Silence is consent; Resistance is not futile
According to their official timeline, Google intends to open their developer registration console in March. This is the first phase of lock-down, where developers are to be offered the dubious privilege of paying Google so they can surrender their government identification, register all their applications, and become forever locked into Google’s terms and conditions for app distribution.
We unequivocally advise against signing up for this program, now or ever.
But mere inaction is insufficient to offer meaningful resistance to the program. Individual developers must also become advocates for software freedom: through their own projects, through blog posts, through social media, and by contacting their regional regulators. It is only through developer complicity that Google’s lock-down of Android can succeed.
F-Droid stands in solidarity as a signatory to the open letter published today at keepandroidopen.org/open-letter. We join with such champions of free software and free speech as the Electronic Frontier Foundation, the Free Software Foundation Europe, the Software Freedom Conservancy, and dozens of other organizations around the world in repudiating Google’s overreach.

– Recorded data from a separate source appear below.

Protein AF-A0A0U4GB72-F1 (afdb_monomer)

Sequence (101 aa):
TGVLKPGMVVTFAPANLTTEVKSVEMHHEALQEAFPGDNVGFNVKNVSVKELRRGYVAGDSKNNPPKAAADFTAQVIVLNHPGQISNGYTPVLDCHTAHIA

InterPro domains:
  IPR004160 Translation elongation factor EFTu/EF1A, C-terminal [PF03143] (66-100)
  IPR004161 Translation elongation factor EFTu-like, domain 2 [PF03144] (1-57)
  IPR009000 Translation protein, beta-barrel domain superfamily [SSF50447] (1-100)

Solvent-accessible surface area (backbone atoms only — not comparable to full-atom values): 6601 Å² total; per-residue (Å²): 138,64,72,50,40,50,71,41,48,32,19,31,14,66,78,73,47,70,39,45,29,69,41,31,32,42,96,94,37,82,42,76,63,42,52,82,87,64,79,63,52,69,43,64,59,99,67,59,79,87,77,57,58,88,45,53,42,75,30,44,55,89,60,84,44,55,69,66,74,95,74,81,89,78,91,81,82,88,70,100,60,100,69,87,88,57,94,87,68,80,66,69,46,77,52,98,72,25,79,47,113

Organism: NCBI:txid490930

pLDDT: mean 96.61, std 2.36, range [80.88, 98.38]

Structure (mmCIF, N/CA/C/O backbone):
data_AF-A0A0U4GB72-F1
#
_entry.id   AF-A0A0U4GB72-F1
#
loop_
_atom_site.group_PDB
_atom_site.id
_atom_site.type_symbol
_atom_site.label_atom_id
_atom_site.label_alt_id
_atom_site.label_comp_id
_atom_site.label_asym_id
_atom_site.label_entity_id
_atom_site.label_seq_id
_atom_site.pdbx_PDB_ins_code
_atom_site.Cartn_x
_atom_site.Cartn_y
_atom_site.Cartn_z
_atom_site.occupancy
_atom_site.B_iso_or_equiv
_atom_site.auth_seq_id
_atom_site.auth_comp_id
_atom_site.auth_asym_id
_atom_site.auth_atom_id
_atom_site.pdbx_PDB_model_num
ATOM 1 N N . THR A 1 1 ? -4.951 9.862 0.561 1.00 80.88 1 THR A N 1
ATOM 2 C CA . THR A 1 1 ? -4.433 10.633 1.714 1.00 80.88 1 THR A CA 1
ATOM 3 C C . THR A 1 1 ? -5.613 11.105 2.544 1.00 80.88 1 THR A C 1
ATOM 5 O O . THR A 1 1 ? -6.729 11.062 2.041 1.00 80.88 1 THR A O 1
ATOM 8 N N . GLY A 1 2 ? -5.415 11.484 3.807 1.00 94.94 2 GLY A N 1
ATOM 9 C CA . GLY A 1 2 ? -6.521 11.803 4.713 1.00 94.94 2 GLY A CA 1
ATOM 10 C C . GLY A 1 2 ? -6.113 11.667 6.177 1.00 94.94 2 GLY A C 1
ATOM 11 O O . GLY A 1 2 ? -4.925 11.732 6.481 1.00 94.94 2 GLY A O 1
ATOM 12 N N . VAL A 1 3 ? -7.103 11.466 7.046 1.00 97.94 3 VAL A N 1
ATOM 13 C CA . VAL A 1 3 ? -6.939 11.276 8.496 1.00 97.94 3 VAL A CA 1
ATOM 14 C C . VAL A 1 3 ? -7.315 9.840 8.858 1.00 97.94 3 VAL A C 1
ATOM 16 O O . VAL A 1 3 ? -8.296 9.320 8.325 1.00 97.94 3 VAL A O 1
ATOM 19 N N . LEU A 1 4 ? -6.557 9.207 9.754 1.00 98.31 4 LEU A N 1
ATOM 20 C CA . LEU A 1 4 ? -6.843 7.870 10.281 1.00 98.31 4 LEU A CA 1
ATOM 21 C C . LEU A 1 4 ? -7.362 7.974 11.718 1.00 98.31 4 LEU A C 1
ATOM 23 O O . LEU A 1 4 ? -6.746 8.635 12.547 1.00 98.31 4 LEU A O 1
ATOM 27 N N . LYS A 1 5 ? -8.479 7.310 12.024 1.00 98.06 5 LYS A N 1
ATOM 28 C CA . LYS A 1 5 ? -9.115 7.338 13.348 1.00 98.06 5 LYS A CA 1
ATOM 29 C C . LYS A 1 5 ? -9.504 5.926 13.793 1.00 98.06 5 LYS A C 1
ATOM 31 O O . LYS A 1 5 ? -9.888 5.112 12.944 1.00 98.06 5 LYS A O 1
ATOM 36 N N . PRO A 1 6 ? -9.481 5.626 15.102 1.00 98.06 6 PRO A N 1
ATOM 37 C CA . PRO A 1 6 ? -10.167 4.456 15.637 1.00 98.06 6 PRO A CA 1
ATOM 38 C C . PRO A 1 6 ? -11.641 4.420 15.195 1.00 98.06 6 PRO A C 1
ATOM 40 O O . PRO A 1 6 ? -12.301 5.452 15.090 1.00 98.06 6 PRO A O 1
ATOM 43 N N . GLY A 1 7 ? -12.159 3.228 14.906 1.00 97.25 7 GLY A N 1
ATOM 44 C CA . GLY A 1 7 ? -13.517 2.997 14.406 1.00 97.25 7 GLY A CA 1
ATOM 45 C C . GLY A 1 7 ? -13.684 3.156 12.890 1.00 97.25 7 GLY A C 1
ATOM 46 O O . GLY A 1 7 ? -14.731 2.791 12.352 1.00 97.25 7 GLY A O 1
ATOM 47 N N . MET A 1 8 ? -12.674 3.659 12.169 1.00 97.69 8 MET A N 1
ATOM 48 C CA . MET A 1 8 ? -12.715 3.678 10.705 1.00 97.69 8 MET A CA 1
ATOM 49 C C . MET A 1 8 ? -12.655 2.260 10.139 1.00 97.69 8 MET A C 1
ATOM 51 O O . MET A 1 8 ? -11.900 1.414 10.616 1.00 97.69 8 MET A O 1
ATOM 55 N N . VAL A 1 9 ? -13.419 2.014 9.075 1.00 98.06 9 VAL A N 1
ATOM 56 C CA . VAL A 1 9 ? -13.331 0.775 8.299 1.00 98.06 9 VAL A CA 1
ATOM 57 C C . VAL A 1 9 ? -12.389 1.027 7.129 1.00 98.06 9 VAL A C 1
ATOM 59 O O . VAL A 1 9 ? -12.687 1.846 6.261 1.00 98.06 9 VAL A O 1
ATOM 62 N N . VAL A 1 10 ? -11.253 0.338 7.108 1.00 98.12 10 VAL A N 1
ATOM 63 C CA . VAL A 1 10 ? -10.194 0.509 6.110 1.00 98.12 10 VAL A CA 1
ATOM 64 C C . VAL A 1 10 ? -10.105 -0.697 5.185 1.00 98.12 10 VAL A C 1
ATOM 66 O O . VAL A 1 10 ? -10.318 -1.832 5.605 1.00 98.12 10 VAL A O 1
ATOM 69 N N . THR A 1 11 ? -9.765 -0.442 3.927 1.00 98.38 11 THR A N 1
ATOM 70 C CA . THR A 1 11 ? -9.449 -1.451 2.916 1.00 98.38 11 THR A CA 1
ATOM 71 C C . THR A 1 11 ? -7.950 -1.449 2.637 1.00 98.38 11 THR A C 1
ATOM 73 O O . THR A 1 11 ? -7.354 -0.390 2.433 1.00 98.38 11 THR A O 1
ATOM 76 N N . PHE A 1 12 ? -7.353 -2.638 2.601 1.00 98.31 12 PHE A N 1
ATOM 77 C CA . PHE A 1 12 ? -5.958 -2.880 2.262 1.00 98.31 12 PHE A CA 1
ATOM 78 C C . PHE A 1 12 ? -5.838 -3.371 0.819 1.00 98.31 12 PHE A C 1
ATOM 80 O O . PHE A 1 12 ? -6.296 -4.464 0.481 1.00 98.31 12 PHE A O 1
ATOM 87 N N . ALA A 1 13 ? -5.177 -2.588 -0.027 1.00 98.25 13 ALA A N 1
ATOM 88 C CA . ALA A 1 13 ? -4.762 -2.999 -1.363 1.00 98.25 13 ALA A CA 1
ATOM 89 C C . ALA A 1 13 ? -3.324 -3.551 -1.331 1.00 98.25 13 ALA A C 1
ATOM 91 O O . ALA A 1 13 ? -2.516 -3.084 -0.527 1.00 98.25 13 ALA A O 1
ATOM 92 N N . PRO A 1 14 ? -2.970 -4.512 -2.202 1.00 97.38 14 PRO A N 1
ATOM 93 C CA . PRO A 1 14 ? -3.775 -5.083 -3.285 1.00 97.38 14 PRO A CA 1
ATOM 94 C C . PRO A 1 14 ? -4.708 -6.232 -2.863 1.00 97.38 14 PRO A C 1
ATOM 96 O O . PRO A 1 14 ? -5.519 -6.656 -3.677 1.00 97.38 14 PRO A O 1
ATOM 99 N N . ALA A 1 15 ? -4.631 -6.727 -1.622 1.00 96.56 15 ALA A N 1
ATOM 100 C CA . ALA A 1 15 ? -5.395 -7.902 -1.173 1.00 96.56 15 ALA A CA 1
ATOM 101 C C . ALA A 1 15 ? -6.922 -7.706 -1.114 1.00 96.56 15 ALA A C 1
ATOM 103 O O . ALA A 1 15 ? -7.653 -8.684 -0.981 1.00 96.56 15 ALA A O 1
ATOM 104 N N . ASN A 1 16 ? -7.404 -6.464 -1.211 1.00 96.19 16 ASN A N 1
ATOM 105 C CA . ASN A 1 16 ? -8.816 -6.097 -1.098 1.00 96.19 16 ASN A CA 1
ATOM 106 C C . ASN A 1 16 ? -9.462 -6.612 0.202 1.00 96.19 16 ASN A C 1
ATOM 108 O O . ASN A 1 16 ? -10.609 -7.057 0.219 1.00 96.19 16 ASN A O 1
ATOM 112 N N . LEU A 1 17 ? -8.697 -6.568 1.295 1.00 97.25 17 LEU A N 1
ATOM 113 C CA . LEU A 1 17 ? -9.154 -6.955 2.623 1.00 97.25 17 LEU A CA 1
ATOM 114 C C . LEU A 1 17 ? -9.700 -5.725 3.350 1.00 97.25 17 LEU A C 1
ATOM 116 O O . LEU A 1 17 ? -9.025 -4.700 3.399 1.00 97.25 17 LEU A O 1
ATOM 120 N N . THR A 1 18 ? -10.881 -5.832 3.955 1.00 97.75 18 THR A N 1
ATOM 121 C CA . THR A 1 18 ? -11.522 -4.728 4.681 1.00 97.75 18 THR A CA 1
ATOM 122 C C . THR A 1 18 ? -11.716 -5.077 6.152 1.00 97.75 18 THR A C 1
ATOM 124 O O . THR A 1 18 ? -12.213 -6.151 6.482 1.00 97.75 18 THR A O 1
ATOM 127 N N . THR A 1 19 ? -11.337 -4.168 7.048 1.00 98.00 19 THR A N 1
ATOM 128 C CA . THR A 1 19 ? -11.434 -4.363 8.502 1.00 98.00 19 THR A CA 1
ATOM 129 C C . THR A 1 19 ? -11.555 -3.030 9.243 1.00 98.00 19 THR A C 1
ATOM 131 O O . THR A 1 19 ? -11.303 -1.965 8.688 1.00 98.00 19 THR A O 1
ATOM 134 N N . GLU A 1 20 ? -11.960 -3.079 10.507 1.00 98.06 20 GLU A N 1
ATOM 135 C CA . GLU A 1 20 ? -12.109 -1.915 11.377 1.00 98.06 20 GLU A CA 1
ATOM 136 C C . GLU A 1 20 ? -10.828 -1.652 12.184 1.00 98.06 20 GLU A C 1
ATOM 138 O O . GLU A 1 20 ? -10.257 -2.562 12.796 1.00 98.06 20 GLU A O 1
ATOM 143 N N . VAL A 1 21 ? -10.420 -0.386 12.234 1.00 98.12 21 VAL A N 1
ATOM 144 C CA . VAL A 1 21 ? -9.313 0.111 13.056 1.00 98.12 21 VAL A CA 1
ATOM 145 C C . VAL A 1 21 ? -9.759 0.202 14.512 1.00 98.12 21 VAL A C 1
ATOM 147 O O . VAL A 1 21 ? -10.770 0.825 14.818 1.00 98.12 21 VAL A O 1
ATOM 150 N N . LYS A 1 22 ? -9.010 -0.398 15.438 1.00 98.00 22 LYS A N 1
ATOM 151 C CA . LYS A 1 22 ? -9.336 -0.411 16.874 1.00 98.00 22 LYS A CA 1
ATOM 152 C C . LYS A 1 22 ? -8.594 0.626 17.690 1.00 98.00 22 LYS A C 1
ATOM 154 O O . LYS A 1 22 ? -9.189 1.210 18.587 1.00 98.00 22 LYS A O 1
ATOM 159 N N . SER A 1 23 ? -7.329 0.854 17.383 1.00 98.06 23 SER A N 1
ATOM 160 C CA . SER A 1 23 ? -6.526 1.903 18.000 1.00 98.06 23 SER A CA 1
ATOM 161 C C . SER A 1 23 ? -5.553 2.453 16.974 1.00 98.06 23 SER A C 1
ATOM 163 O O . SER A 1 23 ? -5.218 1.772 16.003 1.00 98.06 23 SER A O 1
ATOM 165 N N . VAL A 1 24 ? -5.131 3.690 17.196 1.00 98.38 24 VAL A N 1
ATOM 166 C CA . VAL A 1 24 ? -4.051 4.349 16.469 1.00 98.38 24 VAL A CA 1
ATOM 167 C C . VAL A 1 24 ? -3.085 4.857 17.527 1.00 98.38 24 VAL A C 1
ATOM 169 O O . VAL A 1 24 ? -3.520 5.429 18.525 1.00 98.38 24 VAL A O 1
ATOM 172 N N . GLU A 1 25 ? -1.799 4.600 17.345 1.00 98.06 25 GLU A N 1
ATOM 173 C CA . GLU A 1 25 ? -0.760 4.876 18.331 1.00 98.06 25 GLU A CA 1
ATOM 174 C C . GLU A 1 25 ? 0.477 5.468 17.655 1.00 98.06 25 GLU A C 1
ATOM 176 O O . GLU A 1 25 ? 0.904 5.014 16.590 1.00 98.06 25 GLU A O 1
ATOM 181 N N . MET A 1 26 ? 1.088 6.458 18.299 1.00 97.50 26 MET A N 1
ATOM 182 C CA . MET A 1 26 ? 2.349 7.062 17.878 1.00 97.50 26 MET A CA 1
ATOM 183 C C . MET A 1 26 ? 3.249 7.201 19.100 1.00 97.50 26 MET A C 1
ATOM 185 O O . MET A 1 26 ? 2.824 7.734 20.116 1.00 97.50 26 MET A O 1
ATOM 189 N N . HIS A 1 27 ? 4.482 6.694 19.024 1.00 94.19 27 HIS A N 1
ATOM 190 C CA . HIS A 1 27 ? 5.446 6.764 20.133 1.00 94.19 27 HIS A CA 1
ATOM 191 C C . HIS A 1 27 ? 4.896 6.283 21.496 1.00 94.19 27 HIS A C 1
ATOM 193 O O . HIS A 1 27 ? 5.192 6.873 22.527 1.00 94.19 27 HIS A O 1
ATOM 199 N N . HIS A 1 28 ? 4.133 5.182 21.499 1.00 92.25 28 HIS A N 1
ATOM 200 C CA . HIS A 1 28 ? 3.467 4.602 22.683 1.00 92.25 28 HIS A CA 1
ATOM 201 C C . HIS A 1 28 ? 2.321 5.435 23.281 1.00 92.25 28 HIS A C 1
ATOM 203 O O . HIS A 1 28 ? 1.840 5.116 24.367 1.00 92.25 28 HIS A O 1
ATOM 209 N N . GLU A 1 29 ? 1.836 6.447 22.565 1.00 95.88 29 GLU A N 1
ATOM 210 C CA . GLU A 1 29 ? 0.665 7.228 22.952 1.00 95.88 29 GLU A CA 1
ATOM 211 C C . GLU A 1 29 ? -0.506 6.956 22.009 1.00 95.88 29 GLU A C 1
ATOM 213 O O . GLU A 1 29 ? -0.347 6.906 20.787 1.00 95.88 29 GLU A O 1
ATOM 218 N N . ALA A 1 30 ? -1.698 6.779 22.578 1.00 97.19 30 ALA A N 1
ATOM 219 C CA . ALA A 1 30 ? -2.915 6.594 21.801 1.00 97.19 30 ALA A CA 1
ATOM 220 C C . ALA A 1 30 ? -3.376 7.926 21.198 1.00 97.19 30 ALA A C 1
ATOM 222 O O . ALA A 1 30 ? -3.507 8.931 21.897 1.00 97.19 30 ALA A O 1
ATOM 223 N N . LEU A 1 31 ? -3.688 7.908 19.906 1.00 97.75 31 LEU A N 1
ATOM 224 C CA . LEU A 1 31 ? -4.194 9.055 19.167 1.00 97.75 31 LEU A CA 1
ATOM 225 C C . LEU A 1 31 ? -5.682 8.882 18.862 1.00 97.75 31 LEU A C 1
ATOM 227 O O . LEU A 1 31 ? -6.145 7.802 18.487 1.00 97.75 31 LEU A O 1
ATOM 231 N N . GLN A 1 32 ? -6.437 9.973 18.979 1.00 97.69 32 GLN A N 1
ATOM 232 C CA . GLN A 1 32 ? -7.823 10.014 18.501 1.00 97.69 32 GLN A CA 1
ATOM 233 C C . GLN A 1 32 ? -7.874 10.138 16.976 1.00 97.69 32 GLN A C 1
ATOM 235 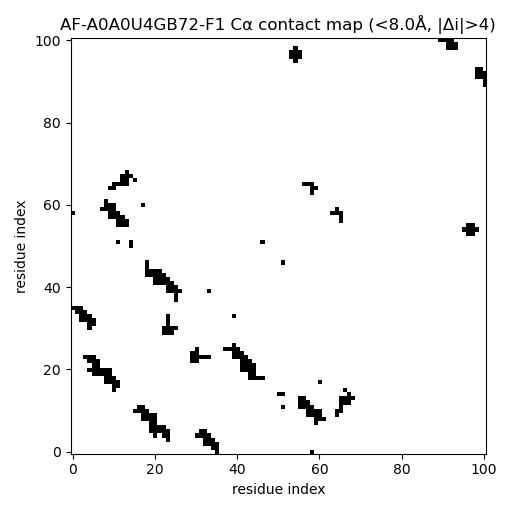O O . GLN A 1 32 ? -8.773 9.594 16.336 1.00 97.69 32 GLN A O 1
ATOM 240 N N . GLU A 1 33 ? -6.892 10.831 16.399 1.00 97.75 33 GLU A N 1
ATOM 241 C CA . GLU A 1 33 ? -6.761 11.079 14.969 1.00 97.75 33 GLU A CA 1
ATOM 242 C C . GLU A 1 33 ? -5.275 11.145 14.605 1.00 97.75 33 GLU A C 1
ATOM 244 O O . GLU A 1 33 ? -4.492 11.739 15.343 1.00 97.75 33 GLU A O 1
ATOM 249 N N . ALA A 1 34 ? -4.900 10.552 13.475 1.00 98.31 34 ALA A N 1
ATOM 250 C CA . ALA A 1 34 ? -3.575 10.677 12.877 1.00 98.31 34 ALA A CA 1
ATOM 251 C C . ALA A 1 34 ? -3.673 11.416 11.541 1.00 98.31 34 ALA A C 1
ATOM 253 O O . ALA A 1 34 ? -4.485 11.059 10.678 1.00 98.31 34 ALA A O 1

We implore Google to listen to the overwhelming opposition to this program and change course. The Android Developer Verification program is a grievous breach of trust with the free and open-source community that helped propel Android to the dominant position it holds today in the mobile computing world. There is still time to regain trust as a faithful steward of Android, and to work together with the community to seek sound and measured approaches to improving the security of the platform for users everywhere. But that time, as can be watched on the countdown at keepandroidopen.org, is quickly running out.